Dataset records:

-=-=-=-=-

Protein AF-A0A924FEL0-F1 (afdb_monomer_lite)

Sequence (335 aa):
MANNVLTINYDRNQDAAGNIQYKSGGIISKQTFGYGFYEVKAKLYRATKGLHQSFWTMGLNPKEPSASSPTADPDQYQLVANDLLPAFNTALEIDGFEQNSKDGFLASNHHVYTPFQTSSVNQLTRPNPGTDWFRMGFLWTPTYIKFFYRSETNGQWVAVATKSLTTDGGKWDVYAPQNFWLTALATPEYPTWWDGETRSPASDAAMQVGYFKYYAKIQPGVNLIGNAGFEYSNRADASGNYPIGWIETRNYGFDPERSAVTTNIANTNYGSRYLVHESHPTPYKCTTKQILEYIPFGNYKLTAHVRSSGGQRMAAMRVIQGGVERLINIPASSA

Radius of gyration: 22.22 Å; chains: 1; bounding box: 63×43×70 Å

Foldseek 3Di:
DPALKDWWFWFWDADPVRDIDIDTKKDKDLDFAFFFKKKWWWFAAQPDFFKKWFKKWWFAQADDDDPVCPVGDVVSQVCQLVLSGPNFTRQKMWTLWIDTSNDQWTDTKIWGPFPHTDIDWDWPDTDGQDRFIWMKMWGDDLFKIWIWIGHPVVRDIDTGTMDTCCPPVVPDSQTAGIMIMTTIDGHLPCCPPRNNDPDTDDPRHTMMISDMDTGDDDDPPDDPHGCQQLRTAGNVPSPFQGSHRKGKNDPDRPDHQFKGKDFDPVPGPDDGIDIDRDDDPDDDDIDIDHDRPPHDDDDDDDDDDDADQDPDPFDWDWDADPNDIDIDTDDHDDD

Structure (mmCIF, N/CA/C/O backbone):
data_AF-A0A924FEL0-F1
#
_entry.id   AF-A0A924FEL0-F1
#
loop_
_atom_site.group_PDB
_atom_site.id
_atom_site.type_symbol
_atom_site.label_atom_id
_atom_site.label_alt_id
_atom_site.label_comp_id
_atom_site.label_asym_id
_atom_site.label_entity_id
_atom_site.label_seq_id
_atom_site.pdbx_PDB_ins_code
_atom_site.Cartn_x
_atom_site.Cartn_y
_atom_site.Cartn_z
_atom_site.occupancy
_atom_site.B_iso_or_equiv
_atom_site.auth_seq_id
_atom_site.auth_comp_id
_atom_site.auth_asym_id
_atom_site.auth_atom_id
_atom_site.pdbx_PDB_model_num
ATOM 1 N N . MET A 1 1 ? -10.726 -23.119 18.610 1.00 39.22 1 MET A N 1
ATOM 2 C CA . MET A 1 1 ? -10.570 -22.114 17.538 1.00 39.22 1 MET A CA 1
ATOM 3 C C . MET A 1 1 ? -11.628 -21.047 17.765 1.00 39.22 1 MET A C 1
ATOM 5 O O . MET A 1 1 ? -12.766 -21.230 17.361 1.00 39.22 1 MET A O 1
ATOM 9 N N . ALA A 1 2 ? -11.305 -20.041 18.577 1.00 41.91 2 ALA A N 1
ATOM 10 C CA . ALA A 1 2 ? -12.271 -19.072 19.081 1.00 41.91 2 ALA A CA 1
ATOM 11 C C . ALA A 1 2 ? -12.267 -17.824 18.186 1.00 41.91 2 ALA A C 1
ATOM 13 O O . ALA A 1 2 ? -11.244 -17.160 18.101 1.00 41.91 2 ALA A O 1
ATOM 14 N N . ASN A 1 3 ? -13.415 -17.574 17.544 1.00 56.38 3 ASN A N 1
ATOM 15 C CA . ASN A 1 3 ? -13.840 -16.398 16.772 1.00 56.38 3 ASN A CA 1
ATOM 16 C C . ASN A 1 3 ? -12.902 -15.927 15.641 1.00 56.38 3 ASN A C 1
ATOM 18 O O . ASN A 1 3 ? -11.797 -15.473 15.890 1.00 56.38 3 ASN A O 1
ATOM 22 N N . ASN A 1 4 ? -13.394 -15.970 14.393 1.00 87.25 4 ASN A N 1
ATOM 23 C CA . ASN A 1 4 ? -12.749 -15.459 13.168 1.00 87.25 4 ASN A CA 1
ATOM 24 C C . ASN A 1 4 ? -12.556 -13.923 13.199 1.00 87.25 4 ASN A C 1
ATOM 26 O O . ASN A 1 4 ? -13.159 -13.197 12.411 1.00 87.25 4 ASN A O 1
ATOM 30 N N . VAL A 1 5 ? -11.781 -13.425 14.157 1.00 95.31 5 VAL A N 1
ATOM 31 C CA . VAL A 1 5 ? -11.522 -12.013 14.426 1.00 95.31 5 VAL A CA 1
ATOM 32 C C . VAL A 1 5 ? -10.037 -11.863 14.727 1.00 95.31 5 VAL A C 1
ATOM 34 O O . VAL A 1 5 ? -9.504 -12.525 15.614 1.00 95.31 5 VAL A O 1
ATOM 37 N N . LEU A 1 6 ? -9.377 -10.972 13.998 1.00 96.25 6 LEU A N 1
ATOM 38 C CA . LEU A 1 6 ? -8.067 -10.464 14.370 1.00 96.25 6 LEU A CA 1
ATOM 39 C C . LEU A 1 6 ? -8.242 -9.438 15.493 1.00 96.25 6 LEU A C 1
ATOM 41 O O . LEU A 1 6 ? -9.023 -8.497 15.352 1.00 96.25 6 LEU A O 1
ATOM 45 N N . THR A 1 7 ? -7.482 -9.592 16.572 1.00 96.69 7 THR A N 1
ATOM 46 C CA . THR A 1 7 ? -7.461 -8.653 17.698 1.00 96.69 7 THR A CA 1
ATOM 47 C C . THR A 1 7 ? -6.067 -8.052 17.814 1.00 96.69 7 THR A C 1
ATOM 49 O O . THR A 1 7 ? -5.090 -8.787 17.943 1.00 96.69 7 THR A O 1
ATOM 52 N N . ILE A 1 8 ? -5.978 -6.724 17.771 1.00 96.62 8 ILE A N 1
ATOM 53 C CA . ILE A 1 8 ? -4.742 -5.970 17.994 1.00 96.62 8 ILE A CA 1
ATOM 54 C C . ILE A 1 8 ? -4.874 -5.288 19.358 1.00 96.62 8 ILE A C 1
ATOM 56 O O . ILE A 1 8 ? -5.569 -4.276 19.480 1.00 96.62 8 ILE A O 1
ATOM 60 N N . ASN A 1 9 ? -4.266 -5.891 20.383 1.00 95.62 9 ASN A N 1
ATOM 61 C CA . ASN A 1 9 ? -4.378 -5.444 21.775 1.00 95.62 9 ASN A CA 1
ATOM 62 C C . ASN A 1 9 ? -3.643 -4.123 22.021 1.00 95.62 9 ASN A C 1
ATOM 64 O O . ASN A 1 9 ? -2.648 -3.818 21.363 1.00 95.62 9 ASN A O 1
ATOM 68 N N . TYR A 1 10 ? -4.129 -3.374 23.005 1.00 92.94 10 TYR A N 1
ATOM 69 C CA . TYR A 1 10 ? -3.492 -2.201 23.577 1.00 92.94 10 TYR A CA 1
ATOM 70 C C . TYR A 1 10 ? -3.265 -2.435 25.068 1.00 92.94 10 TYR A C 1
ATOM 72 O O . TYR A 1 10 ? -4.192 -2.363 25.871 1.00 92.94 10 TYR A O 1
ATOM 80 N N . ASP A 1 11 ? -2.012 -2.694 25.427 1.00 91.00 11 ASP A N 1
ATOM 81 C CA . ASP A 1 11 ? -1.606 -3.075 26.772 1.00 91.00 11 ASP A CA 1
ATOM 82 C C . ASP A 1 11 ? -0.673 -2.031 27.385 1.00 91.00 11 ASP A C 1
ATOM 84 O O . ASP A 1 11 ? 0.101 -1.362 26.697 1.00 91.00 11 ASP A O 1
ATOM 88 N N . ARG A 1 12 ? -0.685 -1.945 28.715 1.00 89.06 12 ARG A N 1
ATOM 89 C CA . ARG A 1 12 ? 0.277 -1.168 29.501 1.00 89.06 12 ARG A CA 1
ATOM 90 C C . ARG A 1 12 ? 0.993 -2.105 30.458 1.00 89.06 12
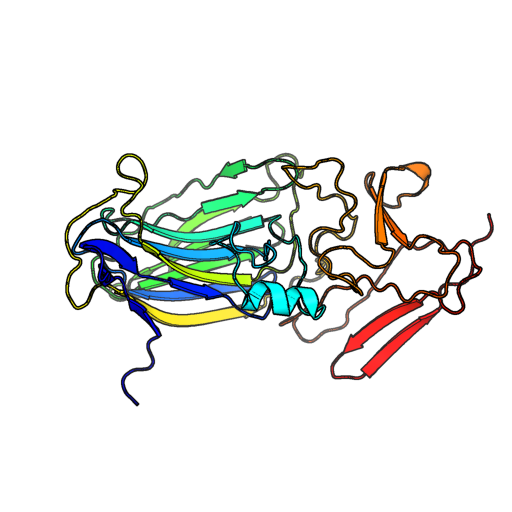 ARG A C 1
ATOM 92 O O . ARG A 1 12 ? 0.372 -2.668 31.352 1.00 89.06 12 ARG A O 1
ATOM 99 N N . ASN A 1 13 ? 2.302 -2.225 30.297 1.00 86.00 13 ASN A N 1
ATOM 100 C CA . ASN A 1 13 ? 3.157 -3.051 31.136 1.00 86.00 13 ASN A CA 1
ATOM 101 C C . ASN A 1 13 ? 4.201 -2.187 31.836 1.00 86.00 13 ASN A C 1
ATOM 103 O O . ASN A 1 13 ? 4.568 -1.124 31.344 1.00 86.00 13 ASN A O 1
ATOM 107 N N . GLN A 1 14 ? 4.687 -2.650 32.980 1.00 86.50 14 GLN A N 1
ATOM 108 C CA . GLN A 1 14 ? 5.852 -2.075 33.637 1.00 86.50 14 GLN A CA 1
ATOM 109 C C . GLN A 1 14 ? 7.023 -3.041 33.454 1.00 86.50 14 GLN A C 1
ATOM 111 O O . GLN A 1 14 ? 6.856 -4.243 33.665 1.00 86.50 14 GLN A O 1
ATOM 116 N N . ASP A 1 15 ? 8.175 -2.547 33.005 1.00 85.06 15 ASP A N 1
ATOM 117 C CA . ASP A 1 15 ? 9.384 -3.368 32.922 1.00 85.06 15 ASP A CA 1
ATOM 118 C C . ASP A 1 15 ? 10.028 -3.575 34.307 1.00 85.06 15 ASP A C 1
ATOM 120 O O . ASP A 1 15 ? 9.609 -2.992 35.309 1.00 85.06 15 ASP A O 1
ATOM 124 N N . ALA A 1 16 ? 11.060 -4.421 34.378 1.00 87.94 16 ALA A N 1
ATOM 125 C CA . ALA A 1 16 ? 11.746 -4.734 35.635 1.00 87.94 16 ALA A CA 1
ATOM 126 C C . ALA A 1 16 ? 12.441 -3.520 36.288 1.00 87.94 16 ALA A C 1
ATOM 128 O O . ALA A 1 16 ? 12.750 -3.567 37.476 1.00 87.94 16 ALA A O 1
ATOM 129 N N . ALA A 1 17 ? 12.680 -2.442 35.532 1.00 89.25 17 ALA A N 1
ATOM 130 C CA . ALA A 1 17 ? 13.259 -1.193 36.021 1.00 89.25 17 ALA A CA 1
ATOM 131 C C . ALA A 1 17 ? 12.189 -0.177 36.465 1.00 89.25 17 ALA A C 1
ATOM 133 O O . ALA A 1 17 ? 12.524 0.919 36.909 1.00 89.25 17 ALA A O 1
ATOM 134 N N . GLY A 1 18 ? 10.904 -0.530 36.371 1.00 85.94 18 GLY A N 1
ATOM 135 C CA . GLY A 1 18 ? 9.797 0.337 36.750 1.00 85.94 18 GLY A CA 1
ATOM 136 C C . GLY A 1 18 ? 9.313 1.263 35.631 1.00 85.94 18 GLY A C 1
ATOM 137 O O . GLY A 1 18 ? 8.387 2.044 35.871 1.00 85.94 18 GLY A O 1
ATOM 138 N N . ASN A 1 19 ? 9.865 1.175 34.416 1.00 85.00 19 ASN A N 1
ATOM 139 C CA . ASN A 1 19 ? 9.425 2.013 33.304 1.00 85.00 19 ASN A CA 1
ATOM 140 C C . ASN A 1 19 ? 8.100 1.507 32.745 1.00 85.00 19 ASN A C 1
ATOM 142 O O . ASN A 1 19 ? 7.887 0.306 32.569 1.00 85.00 19 ASN A O 1
ATOM 146 N N . ILE A 1 20 ? 7.210 2.442 32.428 1.00 84.44 20 ILE A N 1
ATOM 147 C CA . ILE A 1 20 ? 5.920 2.137 31.819 1.00 84.44 20 ILE A CA 1
ATOM 148 C C . ILE A 1 20 ? 6.093 2.016 30.311 1.00 84.44 20 ILE A C 1
ATOM 150 O O . ILE A 1 20 ? 6.560 2.943 29.658 1.00 84.44 20 ILE A O 1
ATOM 154 N N . GLN A 1 21 ? 5.659 0.888 29.764 1.00 84.94 21 GLN A N 1
ATOM 155 C CA . GLN A 1 21 ? 5.646 0.604 28.340 1.00 84.94 21 GLN A CA 1
ATOM 156 C C . GLN A 1 21 ? 4.216 0.367 27.881 1.00 84.94 21 GLN A C 1
ATOM 158 O O . GLN A 1 21 ? 3.494 -0.455 28.450 1.00 84.94 21 GLN A O 1
ATOM 163 N N . TYR A 1 22 ? 3.831 1.043 26.809 1.00 87.19 22 TYR A N 1
ATOM 164 C CA . TYR A 1 22 ? 2.597 0.736 26.107 1.00 87.19 22 TYR A CA 1
ATOM 165 C C . TYR A 1 22 ? 2.916 -0.154 24.922 1.00 87.19 22 TYR A C 1
ATOM 167 O O . TYR A 1 22 ? 3.832 0.131 24.154 1.00 87.19 22 TYR A O 1
ATOM 175 N N . LYS A 1 23 ? 2.176 -1.251 24.799 1.00 88.44 23 LYS A N 1
ATOM 176 C CA . LYS A 1 23 ? 2.340 -2.217 23.722 1.00 88.44 23 LYS A CA 1
ATOM 177 C C . LYS A 1 23 ? 1.074 -2.249 22.902 1.00 88.44 23 LYS A C 1
ATOM 179 O O . LYS A 1 23 ? -0.030 -2.321 23.432 1.00 88.44 23 LYS A O 1
ATOM 184 N N . SER A 1 24 ? 1.261 -2.194 21.602 1.00 91.00 24 SER A N 1
ATOM 185 C CA . SER A 1 24 ? 0.213 -2.389 20.622 1.00 91.00 24 SER A CA 1
ATOM 186 C C . SER A 1 24 ? 0.868 -2.851 19.324 1.00 91.00 24 SER A C 1
ATOM 188 O O . SER A 1 24 ? 2.025 -3.282 19.346 1.00 91.00 24 SER A O 1
ATOM 190 N N . GLY A 1 25 ? 0.172 -2.800 18.193 1.00 90.62 25 GLY A N 1
ATOM 191 C CA . GLY A 1 25 ? 0.811 -3.212 16.956 1.00 90.62 25 GLY A CA 1
ATOM 192 C C . GLY A 1 25 ? -0.005 -2.955 15.713 1.00 90.62 25 GLY A C 1
ATOM 193 O O . GLY A 1 25 ? -0.920 -2.134 15.670 1.00 90.62 25 GLY A O 1
ATOM 194 N N . GLY A 1 26 ? 0.347 -3.696 14.679 1.00 92.56 26 GLY A N 1
ATOM 195 C CA . GLY A 1 26 ? -0.358 -3.690 13.421 1.00 92.56 26 GLY A CA 1
ATOM 196 C C . GLY A 1 26 ? 0.021 -4.894 12.587 1.00 92.56 26 GLY A C 1
ATOM 197 O O . GLY A 1 26 ? 0.930 -5.648 12.929 1.00 92.56 26 GLY A O 1
ATOM 198 N N . ILE A 1 27 ? -0.700 -5.063 11.491 1.00 93.31 27 ILE A N 1
ATOM 199 C CA . ILE A 1 27 ? -0.360 -6.017 10.449 1.00 93.31 27 ILE A CA 1
ATOM 200 C C . ILE A 1 27 ? -0.266 -5.299 9.114 1.00 93.31 27 ILE A C 1
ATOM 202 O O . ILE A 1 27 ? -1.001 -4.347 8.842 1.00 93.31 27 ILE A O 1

-=-=-=-=-

* EXERCISE REQUIREMENTS *
Proceeding from the line containing "ATOM 68 N N" through the line containing "ATOM 84 O O", transcribe the lines above exactly, both end lines included.

* ANSWER SECTION *
ATOM 68 N N . TYR A 1 10 ? -4.129 -3.374 23.005 1.00 92.94 10 TYR A N 1
ATOM 69 C CA . TYR A 1 10 ? -3.492 -2.201 23.577 1.00 92.94 10 TYR A CA 1
ATOM 70 C C . TYR A 1 10 ? -3.265 -2.435 25.068 1.00 92.94 10 TYR A C 1
ATOM 72 O O . TYR A 1 10 ? -4.192 -2.363 25.871 1.00 92.94 10 TYR A O 1
ATOM 80 N N . ASP A 1 11 ? -2.012 -2.694 25.427 1.00 91.00 11 ASP A N 1
ATOM 81 C CA . ASP A 1 11 ? -1.606 -3.075 26.772 1.00 91.00 11 ASP A CA 1
ATOM 82 C C . ASP A 1 11 ? -0.673 -2.031 27.385 1.00 91.00 11 ASP A C 1
ATOM 84 O O . ASP A 1 11 ? 0.101 -1.362 26.697 1.00 91.00 11 ASP A O 1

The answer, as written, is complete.